• _TASK TO COMPLETE_
Search the listing for "sympodialis" and copy every line where it appears.

• _RECORDS SHOWN_

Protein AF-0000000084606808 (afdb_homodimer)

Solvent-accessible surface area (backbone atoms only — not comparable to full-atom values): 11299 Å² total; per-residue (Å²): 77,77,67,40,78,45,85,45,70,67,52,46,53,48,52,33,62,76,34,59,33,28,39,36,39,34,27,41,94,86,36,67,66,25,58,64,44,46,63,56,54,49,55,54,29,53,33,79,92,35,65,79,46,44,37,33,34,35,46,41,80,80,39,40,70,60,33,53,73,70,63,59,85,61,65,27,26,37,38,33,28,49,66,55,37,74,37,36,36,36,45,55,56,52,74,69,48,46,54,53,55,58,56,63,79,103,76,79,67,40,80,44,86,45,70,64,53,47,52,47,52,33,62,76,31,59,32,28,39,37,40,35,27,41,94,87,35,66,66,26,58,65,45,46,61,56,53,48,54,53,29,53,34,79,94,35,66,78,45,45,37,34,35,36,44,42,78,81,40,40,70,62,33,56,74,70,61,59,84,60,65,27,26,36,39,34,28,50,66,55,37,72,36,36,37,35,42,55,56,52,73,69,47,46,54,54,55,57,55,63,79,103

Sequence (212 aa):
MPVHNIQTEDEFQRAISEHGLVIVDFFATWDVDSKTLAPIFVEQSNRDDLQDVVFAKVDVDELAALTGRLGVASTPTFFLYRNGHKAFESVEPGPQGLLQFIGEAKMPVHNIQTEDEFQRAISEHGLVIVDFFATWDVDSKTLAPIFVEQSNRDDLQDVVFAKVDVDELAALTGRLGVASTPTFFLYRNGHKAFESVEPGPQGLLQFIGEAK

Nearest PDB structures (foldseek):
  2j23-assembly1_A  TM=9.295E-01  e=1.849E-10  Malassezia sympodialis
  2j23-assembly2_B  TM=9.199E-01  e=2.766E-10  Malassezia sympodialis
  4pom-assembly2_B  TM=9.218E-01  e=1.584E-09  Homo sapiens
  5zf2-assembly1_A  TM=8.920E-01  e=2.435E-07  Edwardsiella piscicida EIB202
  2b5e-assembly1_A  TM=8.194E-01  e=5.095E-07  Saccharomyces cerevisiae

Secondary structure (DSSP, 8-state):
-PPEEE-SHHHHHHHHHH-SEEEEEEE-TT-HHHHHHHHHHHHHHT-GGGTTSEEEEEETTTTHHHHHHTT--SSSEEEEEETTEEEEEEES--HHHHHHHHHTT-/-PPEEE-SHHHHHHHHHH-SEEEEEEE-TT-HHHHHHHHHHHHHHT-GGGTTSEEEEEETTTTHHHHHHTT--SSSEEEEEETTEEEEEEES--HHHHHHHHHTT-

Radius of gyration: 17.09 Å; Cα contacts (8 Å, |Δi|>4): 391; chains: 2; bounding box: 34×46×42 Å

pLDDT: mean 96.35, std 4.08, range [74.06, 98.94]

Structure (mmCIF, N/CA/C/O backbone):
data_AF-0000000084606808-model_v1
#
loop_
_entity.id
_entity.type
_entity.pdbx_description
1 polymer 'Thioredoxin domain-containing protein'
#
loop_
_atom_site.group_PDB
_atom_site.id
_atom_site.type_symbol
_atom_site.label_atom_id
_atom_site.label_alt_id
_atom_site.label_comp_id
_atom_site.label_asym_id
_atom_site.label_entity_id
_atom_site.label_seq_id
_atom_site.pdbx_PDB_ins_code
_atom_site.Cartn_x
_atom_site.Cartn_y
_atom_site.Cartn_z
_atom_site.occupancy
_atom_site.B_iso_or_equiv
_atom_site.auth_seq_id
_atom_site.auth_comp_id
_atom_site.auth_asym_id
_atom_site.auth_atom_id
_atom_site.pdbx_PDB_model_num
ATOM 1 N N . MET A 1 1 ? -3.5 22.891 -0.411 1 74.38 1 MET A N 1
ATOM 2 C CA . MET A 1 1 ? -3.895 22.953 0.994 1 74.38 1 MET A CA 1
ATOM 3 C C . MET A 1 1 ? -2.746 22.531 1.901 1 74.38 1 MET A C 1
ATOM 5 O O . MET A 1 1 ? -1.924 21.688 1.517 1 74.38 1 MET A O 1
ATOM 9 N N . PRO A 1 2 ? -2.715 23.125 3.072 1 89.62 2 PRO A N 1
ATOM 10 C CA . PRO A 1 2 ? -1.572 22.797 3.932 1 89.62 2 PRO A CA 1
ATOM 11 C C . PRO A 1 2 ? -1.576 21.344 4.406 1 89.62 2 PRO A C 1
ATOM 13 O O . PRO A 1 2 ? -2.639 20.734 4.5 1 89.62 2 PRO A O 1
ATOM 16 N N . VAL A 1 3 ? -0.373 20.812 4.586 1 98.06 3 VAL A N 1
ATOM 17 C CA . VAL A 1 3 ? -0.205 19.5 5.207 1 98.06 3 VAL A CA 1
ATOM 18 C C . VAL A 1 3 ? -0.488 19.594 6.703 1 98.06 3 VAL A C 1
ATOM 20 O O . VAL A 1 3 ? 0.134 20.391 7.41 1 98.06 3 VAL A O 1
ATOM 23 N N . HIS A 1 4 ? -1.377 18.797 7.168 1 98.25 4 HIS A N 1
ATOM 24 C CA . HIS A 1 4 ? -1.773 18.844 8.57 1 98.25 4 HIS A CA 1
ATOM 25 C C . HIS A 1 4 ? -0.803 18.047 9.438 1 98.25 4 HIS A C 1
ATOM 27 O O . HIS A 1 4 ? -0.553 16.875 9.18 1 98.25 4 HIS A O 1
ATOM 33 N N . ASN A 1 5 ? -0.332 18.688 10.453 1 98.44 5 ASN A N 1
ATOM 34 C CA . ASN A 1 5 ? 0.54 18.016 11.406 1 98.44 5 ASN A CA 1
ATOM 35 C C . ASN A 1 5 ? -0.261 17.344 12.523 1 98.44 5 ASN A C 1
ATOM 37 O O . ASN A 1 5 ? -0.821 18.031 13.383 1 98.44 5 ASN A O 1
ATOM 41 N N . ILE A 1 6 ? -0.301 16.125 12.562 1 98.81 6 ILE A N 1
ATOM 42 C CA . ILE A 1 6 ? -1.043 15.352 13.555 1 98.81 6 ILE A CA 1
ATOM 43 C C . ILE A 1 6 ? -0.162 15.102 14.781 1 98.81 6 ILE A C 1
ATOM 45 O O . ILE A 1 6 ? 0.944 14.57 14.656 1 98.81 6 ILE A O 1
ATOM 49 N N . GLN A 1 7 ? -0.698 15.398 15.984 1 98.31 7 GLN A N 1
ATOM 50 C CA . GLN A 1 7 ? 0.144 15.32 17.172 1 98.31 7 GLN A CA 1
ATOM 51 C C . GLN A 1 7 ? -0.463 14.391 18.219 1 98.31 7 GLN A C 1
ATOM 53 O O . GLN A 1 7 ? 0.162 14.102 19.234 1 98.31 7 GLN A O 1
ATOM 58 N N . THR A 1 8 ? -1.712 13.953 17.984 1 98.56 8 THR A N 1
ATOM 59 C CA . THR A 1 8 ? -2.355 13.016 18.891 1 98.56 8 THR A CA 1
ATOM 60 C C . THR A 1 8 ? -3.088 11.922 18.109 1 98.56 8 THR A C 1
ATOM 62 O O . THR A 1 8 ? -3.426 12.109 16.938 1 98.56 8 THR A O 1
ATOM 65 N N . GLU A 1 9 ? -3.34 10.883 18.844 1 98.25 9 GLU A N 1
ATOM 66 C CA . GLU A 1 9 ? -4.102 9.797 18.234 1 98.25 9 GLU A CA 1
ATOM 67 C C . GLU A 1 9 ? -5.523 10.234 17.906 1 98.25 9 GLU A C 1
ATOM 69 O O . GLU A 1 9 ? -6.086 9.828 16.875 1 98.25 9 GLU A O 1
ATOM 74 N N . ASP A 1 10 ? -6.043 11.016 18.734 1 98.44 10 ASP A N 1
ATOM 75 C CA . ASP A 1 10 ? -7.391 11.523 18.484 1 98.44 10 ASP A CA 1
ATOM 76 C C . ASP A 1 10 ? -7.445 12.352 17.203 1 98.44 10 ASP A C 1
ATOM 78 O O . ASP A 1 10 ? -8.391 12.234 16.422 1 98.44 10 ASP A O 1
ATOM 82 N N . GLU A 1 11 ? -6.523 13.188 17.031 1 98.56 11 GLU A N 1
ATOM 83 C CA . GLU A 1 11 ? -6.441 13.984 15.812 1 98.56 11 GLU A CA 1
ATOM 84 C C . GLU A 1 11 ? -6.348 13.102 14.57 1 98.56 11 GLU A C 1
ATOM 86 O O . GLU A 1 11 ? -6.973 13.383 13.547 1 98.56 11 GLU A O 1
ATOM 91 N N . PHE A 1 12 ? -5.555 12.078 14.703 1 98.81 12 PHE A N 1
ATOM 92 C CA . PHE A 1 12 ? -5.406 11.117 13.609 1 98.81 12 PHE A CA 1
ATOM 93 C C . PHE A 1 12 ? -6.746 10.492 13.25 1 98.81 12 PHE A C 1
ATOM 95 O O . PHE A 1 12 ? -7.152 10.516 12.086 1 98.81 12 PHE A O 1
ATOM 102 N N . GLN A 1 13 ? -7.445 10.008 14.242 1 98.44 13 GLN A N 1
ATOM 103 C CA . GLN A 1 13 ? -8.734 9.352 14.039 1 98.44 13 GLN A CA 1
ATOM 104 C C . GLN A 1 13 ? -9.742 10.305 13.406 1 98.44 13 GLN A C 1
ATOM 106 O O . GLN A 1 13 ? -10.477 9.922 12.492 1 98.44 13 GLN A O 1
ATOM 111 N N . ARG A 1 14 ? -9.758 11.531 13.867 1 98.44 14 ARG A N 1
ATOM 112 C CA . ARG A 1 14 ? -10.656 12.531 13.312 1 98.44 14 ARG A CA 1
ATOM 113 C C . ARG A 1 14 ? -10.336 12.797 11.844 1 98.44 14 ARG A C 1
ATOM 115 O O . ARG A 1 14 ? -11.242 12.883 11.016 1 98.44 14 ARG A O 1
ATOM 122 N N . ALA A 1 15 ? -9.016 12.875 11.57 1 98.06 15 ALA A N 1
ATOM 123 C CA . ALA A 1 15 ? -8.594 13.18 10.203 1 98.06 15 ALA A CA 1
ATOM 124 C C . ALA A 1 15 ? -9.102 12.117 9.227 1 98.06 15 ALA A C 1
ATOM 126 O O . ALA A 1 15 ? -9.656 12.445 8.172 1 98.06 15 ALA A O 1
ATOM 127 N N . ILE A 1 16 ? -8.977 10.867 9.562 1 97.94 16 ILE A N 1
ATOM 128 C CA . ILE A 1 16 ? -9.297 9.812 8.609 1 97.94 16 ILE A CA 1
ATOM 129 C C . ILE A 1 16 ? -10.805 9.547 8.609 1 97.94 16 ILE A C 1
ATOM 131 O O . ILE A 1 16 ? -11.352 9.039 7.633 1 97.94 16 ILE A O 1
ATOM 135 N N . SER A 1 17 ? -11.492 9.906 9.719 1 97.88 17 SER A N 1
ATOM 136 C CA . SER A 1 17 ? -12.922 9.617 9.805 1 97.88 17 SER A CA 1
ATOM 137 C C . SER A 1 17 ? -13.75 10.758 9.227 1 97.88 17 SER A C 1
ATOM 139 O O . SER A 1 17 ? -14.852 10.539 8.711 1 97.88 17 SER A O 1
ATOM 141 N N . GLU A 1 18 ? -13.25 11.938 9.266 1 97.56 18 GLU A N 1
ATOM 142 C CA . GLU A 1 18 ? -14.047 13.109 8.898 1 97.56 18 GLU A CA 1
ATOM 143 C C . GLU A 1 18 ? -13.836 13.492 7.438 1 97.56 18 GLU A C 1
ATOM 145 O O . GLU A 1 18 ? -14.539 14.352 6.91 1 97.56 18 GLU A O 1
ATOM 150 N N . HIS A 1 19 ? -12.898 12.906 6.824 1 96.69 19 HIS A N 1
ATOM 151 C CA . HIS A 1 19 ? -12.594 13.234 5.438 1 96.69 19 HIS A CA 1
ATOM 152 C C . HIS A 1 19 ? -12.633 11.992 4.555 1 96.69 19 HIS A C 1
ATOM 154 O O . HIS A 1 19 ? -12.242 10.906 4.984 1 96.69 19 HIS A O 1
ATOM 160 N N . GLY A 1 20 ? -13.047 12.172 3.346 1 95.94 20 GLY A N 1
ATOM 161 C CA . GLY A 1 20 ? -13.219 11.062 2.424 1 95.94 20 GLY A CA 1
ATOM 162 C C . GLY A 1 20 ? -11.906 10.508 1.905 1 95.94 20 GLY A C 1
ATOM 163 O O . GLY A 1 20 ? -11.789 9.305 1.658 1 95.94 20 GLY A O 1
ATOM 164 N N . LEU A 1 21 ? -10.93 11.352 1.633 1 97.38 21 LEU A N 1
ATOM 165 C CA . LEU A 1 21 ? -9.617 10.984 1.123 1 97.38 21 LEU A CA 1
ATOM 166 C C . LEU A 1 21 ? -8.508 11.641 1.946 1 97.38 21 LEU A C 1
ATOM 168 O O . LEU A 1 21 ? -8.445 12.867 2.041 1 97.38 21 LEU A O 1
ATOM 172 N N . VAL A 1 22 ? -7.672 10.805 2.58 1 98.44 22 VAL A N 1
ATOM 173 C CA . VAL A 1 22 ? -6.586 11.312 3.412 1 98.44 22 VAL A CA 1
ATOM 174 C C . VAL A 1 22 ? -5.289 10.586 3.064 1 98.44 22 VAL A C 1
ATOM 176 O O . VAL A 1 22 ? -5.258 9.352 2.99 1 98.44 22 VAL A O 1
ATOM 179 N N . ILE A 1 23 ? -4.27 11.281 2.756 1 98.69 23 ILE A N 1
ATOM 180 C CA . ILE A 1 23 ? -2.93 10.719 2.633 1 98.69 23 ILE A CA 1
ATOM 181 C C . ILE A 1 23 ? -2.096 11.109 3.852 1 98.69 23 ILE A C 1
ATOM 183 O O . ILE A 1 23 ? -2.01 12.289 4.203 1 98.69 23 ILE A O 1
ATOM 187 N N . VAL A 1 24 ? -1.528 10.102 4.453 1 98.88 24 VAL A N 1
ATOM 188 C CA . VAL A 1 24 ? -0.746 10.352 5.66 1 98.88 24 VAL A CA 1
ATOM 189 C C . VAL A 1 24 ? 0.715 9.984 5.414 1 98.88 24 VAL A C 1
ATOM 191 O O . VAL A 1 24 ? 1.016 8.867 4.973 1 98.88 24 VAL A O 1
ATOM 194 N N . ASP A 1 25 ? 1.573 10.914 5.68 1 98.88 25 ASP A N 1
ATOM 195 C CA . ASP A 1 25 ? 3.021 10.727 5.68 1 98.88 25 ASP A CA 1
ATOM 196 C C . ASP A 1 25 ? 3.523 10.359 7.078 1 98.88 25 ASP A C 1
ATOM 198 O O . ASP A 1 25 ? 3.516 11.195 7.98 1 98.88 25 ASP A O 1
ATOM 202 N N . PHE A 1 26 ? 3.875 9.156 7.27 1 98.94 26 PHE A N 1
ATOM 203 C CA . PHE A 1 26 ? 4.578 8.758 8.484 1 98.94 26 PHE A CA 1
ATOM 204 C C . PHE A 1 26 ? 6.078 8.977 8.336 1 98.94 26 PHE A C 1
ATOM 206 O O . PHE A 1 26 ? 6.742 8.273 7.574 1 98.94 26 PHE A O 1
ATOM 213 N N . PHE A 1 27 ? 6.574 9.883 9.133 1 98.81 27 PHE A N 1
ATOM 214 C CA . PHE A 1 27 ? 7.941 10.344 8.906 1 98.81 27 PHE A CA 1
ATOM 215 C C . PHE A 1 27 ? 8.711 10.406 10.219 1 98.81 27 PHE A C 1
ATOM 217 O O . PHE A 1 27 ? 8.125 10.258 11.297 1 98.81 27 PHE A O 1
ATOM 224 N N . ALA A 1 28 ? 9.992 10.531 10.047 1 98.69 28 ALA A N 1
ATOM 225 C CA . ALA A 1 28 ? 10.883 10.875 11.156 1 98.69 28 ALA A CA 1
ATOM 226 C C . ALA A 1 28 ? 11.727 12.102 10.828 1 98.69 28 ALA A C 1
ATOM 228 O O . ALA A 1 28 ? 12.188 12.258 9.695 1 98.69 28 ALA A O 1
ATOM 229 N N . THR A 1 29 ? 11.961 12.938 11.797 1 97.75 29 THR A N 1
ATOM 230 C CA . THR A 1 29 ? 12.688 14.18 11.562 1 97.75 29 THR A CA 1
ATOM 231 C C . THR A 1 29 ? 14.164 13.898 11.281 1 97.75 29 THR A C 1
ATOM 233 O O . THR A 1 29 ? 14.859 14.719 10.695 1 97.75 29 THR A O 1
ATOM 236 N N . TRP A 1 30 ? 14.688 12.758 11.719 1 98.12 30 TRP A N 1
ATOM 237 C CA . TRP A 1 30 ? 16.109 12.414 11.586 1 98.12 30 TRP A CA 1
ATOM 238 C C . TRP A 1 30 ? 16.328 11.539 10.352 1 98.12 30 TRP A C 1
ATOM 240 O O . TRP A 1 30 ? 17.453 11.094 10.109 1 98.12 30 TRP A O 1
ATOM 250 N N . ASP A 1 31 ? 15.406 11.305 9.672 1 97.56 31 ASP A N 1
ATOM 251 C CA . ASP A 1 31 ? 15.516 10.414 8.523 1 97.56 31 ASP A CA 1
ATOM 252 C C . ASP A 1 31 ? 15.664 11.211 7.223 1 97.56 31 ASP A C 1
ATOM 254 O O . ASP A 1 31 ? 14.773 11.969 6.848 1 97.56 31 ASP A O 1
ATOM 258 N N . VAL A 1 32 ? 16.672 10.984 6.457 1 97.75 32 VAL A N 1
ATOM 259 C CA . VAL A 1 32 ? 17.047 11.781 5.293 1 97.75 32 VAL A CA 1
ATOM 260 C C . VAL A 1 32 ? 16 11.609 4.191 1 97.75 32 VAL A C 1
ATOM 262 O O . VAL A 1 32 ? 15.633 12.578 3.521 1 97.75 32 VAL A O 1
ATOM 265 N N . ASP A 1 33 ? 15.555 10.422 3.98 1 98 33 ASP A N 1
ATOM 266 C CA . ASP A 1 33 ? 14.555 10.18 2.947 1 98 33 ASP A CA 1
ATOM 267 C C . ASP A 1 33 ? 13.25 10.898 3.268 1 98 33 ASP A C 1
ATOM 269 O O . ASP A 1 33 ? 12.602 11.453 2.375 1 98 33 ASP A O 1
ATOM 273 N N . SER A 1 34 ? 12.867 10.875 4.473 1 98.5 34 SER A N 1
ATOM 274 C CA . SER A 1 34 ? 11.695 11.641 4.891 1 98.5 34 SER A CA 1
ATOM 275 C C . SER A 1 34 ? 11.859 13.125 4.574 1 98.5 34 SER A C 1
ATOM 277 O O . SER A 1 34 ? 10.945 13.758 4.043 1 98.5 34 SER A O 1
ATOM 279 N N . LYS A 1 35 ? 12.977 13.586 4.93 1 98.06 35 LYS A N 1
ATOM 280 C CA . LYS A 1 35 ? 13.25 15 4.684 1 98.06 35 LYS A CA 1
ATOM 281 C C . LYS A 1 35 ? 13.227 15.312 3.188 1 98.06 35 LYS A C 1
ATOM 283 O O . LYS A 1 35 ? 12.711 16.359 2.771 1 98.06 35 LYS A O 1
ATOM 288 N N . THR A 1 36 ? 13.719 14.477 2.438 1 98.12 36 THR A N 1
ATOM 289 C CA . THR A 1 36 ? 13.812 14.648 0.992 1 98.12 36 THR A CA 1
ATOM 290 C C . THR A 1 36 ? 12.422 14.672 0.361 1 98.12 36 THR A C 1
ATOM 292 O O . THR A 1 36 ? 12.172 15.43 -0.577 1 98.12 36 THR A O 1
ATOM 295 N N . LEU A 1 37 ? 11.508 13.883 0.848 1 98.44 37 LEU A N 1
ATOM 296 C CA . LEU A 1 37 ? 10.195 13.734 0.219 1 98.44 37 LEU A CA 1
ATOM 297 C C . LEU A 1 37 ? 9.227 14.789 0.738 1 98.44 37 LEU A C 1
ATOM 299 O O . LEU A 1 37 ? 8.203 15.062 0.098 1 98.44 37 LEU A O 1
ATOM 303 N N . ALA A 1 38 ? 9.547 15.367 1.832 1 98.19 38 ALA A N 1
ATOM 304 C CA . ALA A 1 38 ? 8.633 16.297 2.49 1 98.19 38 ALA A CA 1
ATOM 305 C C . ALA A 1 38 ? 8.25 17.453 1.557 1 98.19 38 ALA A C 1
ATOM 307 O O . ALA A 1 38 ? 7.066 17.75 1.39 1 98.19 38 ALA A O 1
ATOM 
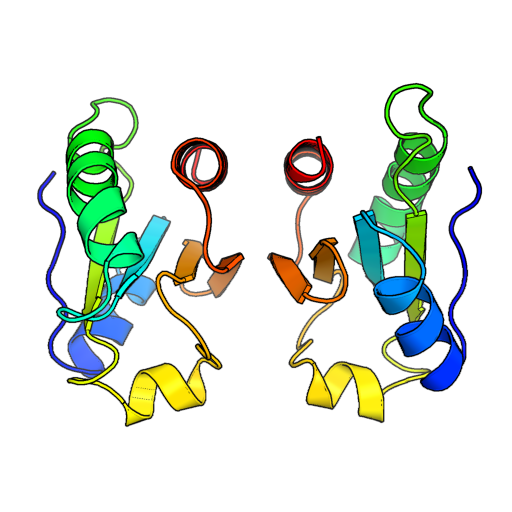308 N N . PRO A 1 39 ? 9.242 18.078 0.865 1 98.12 39 PRO A N 1
ATOM 309 C CA . PRO A 1 39 ? 8.867 19.188 -0.025 1 98.12 39 PRO A CA 1
ATOM 310 C C . PRO A 1 39 ? 7.973 18.734 -1.177 1 98.12 39 PRO A C 1
ATOM 312 O O . PRO A 1 39 ? 7.102 19.484 -1.619 1 98.12 39 PRO A O 1
ATOM 315 N N . ILE A 1 40 ? 8.211 17.578 -1.669 1 98 40 ILE A N 1
ATOM 316 C CA . ILE A 1 40 ? 7.387 17.031 -2.742 1 98 40 ILE A CA 1
ATOM 317 C C . ILE A 1 40 ? 5.957 16.828 -2.242 1 98 40 ILE A C 1
ATOM 319 O O . ILE A 1 40 ? 4.996 17.172 -2.93 1 98 40 ILE A O 1
ATOM 323 N N . PHE A 1 41 ? 5.863 16.297 -1.065 1 98.62 41 PHE A N 1
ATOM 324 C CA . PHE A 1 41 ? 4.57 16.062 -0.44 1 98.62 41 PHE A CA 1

• _TASK ANSWER_
  2j23-assembly1_A  TM=9.295E-01  e=1.849E-10  Malassezia sympodialis
  2j23-assembly2_B  TM=9.199E-01  e=2.766E-10  Malassezia sympodialis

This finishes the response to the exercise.